Procmail accepts egrep extended regular expressions. A "regular expression" could be thought of as a miniature programming language for matching textual patterns where certain characters in the regular expression have special meaning.
In this document we will use the term "regex" to mean a regular expression designed to match a particular pattern of ASCII characters.
For example, an asterisk (*) is part of regular expression syntax called a "quantifier"; this means that the asterisk defines how many characters to match in a pattern. Specifically, the asterisk means that the character immediately preceeding it may be matched any number of times (including zero times).
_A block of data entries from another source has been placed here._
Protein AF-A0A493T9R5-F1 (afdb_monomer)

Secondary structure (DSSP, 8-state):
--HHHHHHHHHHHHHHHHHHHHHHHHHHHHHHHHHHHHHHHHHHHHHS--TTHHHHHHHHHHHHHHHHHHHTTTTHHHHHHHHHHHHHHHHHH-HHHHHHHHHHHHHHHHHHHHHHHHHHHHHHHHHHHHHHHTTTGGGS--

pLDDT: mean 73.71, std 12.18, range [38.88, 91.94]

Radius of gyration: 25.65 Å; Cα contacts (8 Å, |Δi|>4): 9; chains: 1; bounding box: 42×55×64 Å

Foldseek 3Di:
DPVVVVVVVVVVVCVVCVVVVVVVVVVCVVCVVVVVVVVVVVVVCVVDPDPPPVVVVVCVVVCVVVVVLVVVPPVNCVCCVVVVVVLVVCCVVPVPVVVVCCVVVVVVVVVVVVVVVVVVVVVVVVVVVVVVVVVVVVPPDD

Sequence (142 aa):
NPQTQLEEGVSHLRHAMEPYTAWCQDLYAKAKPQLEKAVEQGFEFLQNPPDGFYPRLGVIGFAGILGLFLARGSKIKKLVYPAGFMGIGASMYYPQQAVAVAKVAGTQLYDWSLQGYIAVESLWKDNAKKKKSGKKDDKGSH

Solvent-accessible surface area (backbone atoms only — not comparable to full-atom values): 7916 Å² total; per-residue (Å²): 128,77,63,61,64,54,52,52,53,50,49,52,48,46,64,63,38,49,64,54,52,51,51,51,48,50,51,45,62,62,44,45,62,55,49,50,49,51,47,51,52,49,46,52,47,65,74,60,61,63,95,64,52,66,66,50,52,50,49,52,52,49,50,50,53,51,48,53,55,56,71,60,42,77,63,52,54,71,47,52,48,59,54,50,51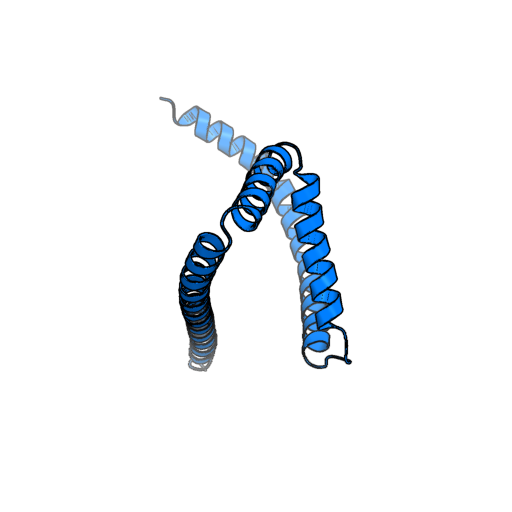,49,51,51,51,47,36,73,76,36,53,70,58,44,51,53,51,48,52,57,49,49,53,50,51,49,52,50,49,51,52,49,50,51,51,50,51,49,55,48,53,51,52,53,47,52,60,55,50,65,60,56,71,74,74,74,80,127

Mean predicted aligned error: 17.47 Å

Organism: Anas platyrhynchos platyrhynchos (NCBI:txid8840)

InterPro domains:
  IPR019166 MICOS complex subunit MIC26/MIC27 [PF09769] (2-121)
  IPR033182 MICOS complex subunit MIC26/MIC27, animal [PTHR14564] (2-140)

Structure (mmCIF, N/CA/C/O backbone):
data_AF-A0A493T9R5-F1
#
_entry.id   AF-A0A493T9R5-F1
#
loop_
_atom_site.group_PDB
_atom_site.id
_atom_site.type_symbol
_atom_site.label_atom_id
_atom_site.label_alt_id
_atom_site.label_comp_id
_atom_site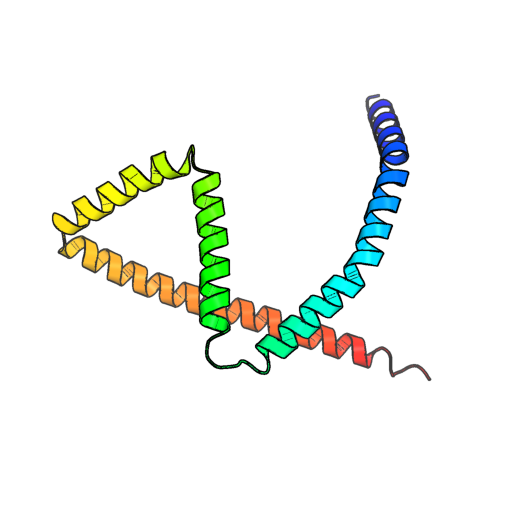.label_asym_id
_atom_site.label_entity_id
_atom_site.label_seq_id
_atom_site.pdbx_PDB_ins_code
_atom_site.Cartn_x
_atom_site.Cartn_y
_atom_site.Cartn_z
_atom_site.occupancy
_atom_site.B_iso_or_equiv
_atom_site.auth_seq_id
_atom_site.auth_comp_id
_atom_site.auth_asym_id
_atom_site.auth_atom_id
_atom_site.pdbx_PDB_model_num
ATOM 1 N N . ASN A 1 1 ? -7.040 25.510 37.818 1.00 50.69 1 ASN A N 1
ATOM 2 C CA . ASN A 1 1 ? -6.630 24.094 37.826 1.00 50.69 1 ASN A CA 1
ATOM 3 C C . ASN A 1 1 ? -7.347 23.388 36.672 1.00 50.69 1 ASN A C 1
ATOM 5 O O . ASN A 1 1 ? -8.528 23.117 36.810 1.00 50.69 1 ASN A O 1
ATOM 9 N N . PRO A 1 2 ? -6.716 23.241 35.495 1.00 55.94 2 PRO A N 1
ATOM 10 C CA . PRO A 1 2 ? -7.380 22.814 34.254 1.00 55.94 2 PRO A CA 1
ATOM 11 C C . PRO A 1 2 ? -7.611 21.297 34.123 1.00 55.94 2 PRO A C 1
ATOM 13 O O . PRO A 1 2 ? -8.224 20.870 33.150 1.00 55.94 2 PRO A O 1
ATOM 16 N N . GLN A 1 3 ? -7.129 20.480 35.067 1.00 57.50 3 GLN A N 1
ATOM 17 C CA . GLN A 1 3 ? -7.228 19.019 34.964 1.00 57.50 3 GLN A CA 1
ATOM 18 C C . GLN A 1 3 ? -8.639 18.476 35.230 1.00 57.50 3 GLN A C 1
ATOM 20 O O . GLN A 1 3 ? -9.060 17.547 34.549 1.00 57.50 3 GLN A O 1
ATOM 25 N N . THR A 1 4 ? -9.415 19.121 36.103 1.00 69.31 4 THR A N 1
ATOM 26 C CA . THR A 1 4 ? -10.737 18.623 36.516 1.00 69.31 4 THR A CA 1
ATOM 27 C C . THR A 1 4 ? -11.783 18.643 35.396 1.00 69.31 4 THR A C 1
ATOM 29 O O . THR A 1 4 ? -12.556 17.704 35.273 1.00 69.31 4 THR A O 1
ATOM 32 N N . GLN A 1 5 ? -11.784 19.651 34.512 1.00 67.12 5 GLN A N 1
ATOM 33 C CA . GLN A 1 5 ? -12.744 19.703 33.391 1.00 67.12 5 GLN A CA 1
ATOM 34 C C . GLN A 1 5 ? -12.458 18.662 32.298 1.00 67.12 5 GLN A C 1
ATOM 36 O O . GLN A 1 5 ? -13.377 18.170 31.644 1.00 67.12 5 GLN A O 1
ATOM 41 N N . LEU A 1 6 ? -11.183 18.321 32.093 1.00 73.31 6 LEU A N 1
ATOM 42 C CA . LEU A 1 6 ? -10.774 17.263 31.167 1.00 73.31 6 LEU A CA 1
ATOM 43 C C . LEU A 1 6 ? -11.136 15.885 31.721 1.00 73.31 6 LEU A C 1
ATOM 45 O O . LEU A 1 6 ? -11.622 15.045 30.970 1.00 73.31 6 LEU A O 1
ATOM 49 N N . GLU A 1 7 ? -10.948 15.668 33.021 1.00 69.88 7 GLU A N 1
ATOM 50 C CA . GLU A 1 7 ? -11.354 14.429 33.688 1.00 69.88 7 GLU A CA 1
ATOM 51 C C . GLU A 1 7 ? -12.868 14.225 33.624 1.00 69.88 7 GLU A C 1
ATOM 53 O O . GLU A 1 7 ? -13.324 13.134 33.288 1.00 69.88 7 GLU A O 1
ATOM 58 N N . GLU A 1 8 ? -13.649 15.281 33.838 1.00 72.00 8 GLU A N 1
ATOM 59 C CA . GLU A 1 8 ? -15.110 15.219 33.786 1.00 72.00 8 GLU A CA 1
ATOM 60 C C . GLU A 1 8 ? -15.630 14.990 32.356 1.00 72.00 8 GLU A C 1
ATOM 62 O O . GLU A 1 8 ? -16.502 14.147 32.131 1.00 72.00 8 GLU A O 1
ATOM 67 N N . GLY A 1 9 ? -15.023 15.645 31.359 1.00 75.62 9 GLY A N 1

Thus, if you want a regular expression to match all different kinds of screaming, use a regex like this:
aiee*
This pattern matches "aie" (the asterisk matches zero 'e's), "aiee" (the asterisk matches exactly one 'e'), and "aieeeeee" (the asterisk matches any number of 'e's).
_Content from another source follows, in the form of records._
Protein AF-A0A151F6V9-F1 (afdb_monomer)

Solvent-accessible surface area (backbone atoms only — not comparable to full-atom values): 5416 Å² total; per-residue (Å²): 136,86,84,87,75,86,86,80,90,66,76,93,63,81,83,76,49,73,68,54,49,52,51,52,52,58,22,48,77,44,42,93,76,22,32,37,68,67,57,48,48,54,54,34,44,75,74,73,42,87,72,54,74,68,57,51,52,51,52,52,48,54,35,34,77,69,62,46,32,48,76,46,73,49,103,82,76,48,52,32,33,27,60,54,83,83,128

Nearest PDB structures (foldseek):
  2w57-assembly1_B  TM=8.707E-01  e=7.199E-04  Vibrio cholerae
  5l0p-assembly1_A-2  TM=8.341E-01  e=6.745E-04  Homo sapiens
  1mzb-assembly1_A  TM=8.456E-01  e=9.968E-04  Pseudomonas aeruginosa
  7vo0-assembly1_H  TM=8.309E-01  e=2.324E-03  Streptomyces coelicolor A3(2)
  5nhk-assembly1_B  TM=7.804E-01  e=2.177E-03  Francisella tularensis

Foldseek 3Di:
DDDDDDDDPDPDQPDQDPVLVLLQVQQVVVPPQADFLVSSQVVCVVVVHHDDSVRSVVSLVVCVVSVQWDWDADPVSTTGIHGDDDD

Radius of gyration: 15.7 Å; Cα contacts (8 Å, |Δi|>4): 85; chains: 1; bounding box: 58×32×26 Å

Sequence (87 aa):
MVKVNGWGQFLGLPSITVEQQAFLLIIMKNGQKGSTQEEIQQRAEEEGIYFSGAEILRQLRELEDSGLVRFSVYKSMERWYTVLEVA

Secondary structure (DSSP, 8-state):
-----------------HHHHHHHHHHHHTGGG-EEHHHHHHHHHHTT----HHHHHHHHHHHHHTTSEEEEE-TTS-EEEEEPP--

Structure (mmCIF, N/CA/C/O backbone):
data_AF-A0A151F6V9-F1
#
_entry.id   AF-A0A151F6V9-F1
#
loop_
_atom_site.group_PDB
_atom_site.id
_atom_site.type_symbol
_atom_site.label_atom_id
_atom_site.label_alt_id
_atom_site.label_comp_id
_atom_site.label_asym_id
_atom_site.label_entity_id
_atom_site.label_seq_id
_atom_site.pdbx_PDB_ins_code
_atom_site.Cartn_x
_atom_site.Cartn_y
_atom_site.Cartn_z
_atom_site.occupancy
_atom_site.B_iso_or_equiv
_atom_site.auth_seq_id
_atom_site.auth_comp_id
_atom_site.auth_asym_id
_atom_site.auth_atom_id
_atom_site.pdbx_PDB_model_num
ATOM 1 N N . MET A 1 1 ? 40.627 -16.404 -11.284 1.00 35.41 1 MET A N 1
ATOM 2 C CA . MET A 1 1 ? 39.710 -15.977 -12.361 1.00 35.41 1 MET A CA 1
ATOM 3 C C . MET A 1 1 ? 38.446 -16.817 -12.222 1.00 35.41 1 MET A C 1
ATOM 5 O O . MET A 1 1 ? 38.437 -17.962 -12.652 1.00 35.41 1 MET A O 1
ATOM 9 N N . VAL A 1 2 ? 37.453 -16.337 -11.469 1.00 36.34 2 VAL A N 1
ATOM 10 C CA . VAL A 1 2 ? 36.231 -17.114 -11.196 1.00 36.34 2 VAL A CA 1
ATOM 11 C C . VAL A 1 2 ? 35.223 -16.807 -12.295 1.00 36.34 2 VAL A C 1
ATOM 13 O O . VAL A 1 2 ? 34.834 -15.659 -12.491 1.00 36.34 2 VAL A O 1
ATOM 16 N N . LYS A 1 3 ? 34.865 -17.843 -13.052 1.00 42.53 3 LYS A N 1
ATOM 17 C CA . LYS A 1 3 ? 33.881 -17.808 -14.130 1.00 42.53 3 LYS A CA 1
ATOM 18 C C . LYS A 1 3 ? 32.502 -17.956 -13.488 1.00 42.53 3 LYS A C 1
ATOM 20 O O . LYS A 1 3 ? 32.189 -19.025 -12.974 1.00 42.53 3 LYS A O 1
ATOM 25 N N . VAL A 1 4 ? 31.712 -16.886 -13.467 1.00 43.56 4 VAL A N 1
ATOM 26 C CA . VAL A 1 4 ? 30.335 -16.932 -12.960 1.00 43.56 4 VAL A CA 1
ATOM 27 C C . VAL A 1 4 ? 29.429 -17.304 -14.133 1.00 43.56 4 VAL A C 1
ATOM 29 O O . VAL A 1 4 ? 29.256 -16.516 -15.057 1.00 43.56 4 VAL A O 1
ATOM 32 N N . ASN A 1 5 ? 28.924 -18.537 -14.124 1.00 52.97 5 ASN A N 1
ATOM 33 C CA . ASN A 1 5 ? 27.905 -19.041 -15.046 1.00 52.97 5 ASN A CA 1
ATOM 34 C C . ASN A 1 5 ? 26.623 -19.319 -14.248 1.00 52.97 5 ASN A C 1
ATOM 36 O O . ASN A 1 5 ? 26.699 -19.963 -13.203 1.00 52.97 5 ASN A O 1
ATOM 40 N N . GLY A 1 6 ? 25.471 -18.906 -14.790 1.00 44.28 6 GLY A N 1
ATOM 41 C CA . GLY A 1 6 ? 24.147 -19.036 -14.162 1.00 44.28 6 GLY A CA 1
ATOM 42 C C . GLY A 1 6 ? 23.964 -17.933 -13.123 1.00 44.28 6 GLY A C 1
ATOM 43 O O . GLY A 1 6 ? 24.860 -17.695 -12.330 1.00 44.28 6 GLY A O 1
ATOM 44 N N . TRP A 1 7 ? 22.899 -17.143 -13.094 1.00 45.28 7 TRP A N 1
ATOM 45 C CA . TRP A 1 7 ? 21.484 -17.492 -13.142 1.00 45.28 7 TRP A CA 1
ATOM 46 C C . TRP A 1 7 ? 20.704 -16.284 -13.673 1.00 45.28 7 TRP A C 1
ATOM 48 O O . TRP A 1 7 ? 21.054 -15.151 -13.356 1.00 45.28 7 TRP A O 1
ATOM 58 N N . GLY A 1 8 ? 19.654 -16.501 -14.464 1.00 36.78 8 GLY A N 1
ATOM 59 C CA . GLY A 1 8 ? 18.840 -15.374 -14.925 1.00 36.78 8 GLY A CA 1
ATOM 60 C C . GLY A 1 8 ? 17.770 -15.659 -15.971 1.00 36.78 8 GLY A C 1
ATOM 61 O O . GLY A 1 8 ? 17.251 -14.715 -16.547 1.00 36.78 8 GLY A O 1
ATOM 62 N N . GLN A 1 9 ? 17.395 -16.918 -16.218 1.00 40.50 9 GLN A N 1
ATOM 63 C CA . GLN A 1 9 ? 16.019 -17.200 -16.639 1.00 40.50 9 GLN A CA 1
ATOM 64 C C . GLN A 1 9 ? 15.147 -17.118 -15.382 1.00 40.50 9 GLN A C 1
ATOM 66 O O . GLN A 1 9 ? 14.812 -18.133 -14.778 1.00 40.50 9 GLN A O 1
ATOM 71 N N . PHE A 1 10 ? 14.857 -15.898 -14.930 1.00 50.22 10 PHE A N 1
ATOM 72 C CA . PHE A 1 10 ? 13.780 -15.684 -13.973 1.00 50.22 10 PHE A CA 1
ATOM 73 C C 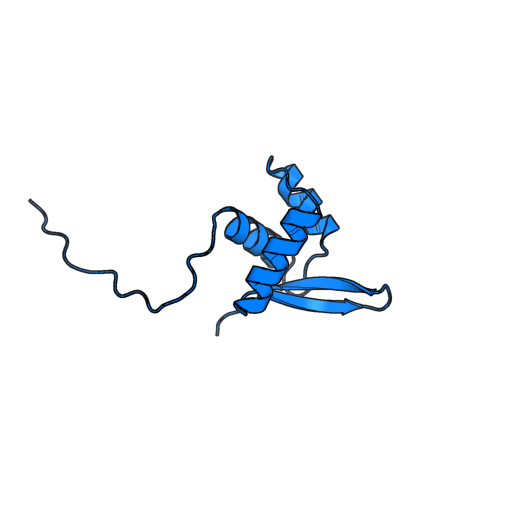. PHE A 1 10 ? 12.484 -15.606 -14.779 1.00 50.22 10 PHE A C 1
ATOM 75 O O . PHE A 1 10 ? 12.377 -14.839 -15.735 1.00 50.22 10 PHE A O 1
ATOM 82 N N . LEU A 1 11 ? 11.544 -16.481 -14.435 1.00 40.28 11 LEU A N 1
ATOM 83 C CA . LEU A 1 11 ? 10.176 -16.519 -14.945 1.00 40.28 11 LEU A CA 1
ATOM 84 C C . LEU A 1 11 ? 9.590 -15.098 -14.950 1.00 40.28 11 LEU A C 1
ATOM 86 O O . LEU A 1 11 ? 9.865 -14.342 -14.022 1.00 40.28 11 LEU A O 1
ATOM 90 N N . GLY A 1 12 ? 8.833 -14.744 -15.994 1.00 36.84 12 GLY A N 1
ATOM 91 C CA . GLY A 1 12 ? 8.343 -13.393 -16.304 1.00 36.84 12 GLY A CA 1
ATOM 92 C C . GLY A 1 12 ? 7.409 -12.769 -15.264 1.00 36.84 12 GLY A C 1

The remainder of this document introduces procmail's complete regular expression syntax. See also "EXAMPLES".
Here is procmail's regular expression list, from the procmailrc(5) manpage:
^ Start of a line.
$ End of a line.
. Any character except a newline.
a* Any sequence of zero or more a's.
a+ Any sequence of one or more a's.
a? Either zero or one a.
[^-a-d] Any character which is not either a dash, a, b,
c, d or newline.
de|abc Either the sequence `de' or `abc'.
(abc)* Zero or more times the sequence `abc'.
\. Matches a single dot; use \ to quote any of the
magic characters to get rid of their special
meaning. See also $\ variable substitution.
These were only samples, of course, any more complex com-
bination is valid as well.
The following token meanings are special procmail exten-
sions:
^ or $ Match a newline (for multiline matches).
^^ Anchor the expression at the very start of the
search area, or if encountered at the end of the
expression, anchor it at the very end of the
search area.
\< or \> Match the character before or after a word.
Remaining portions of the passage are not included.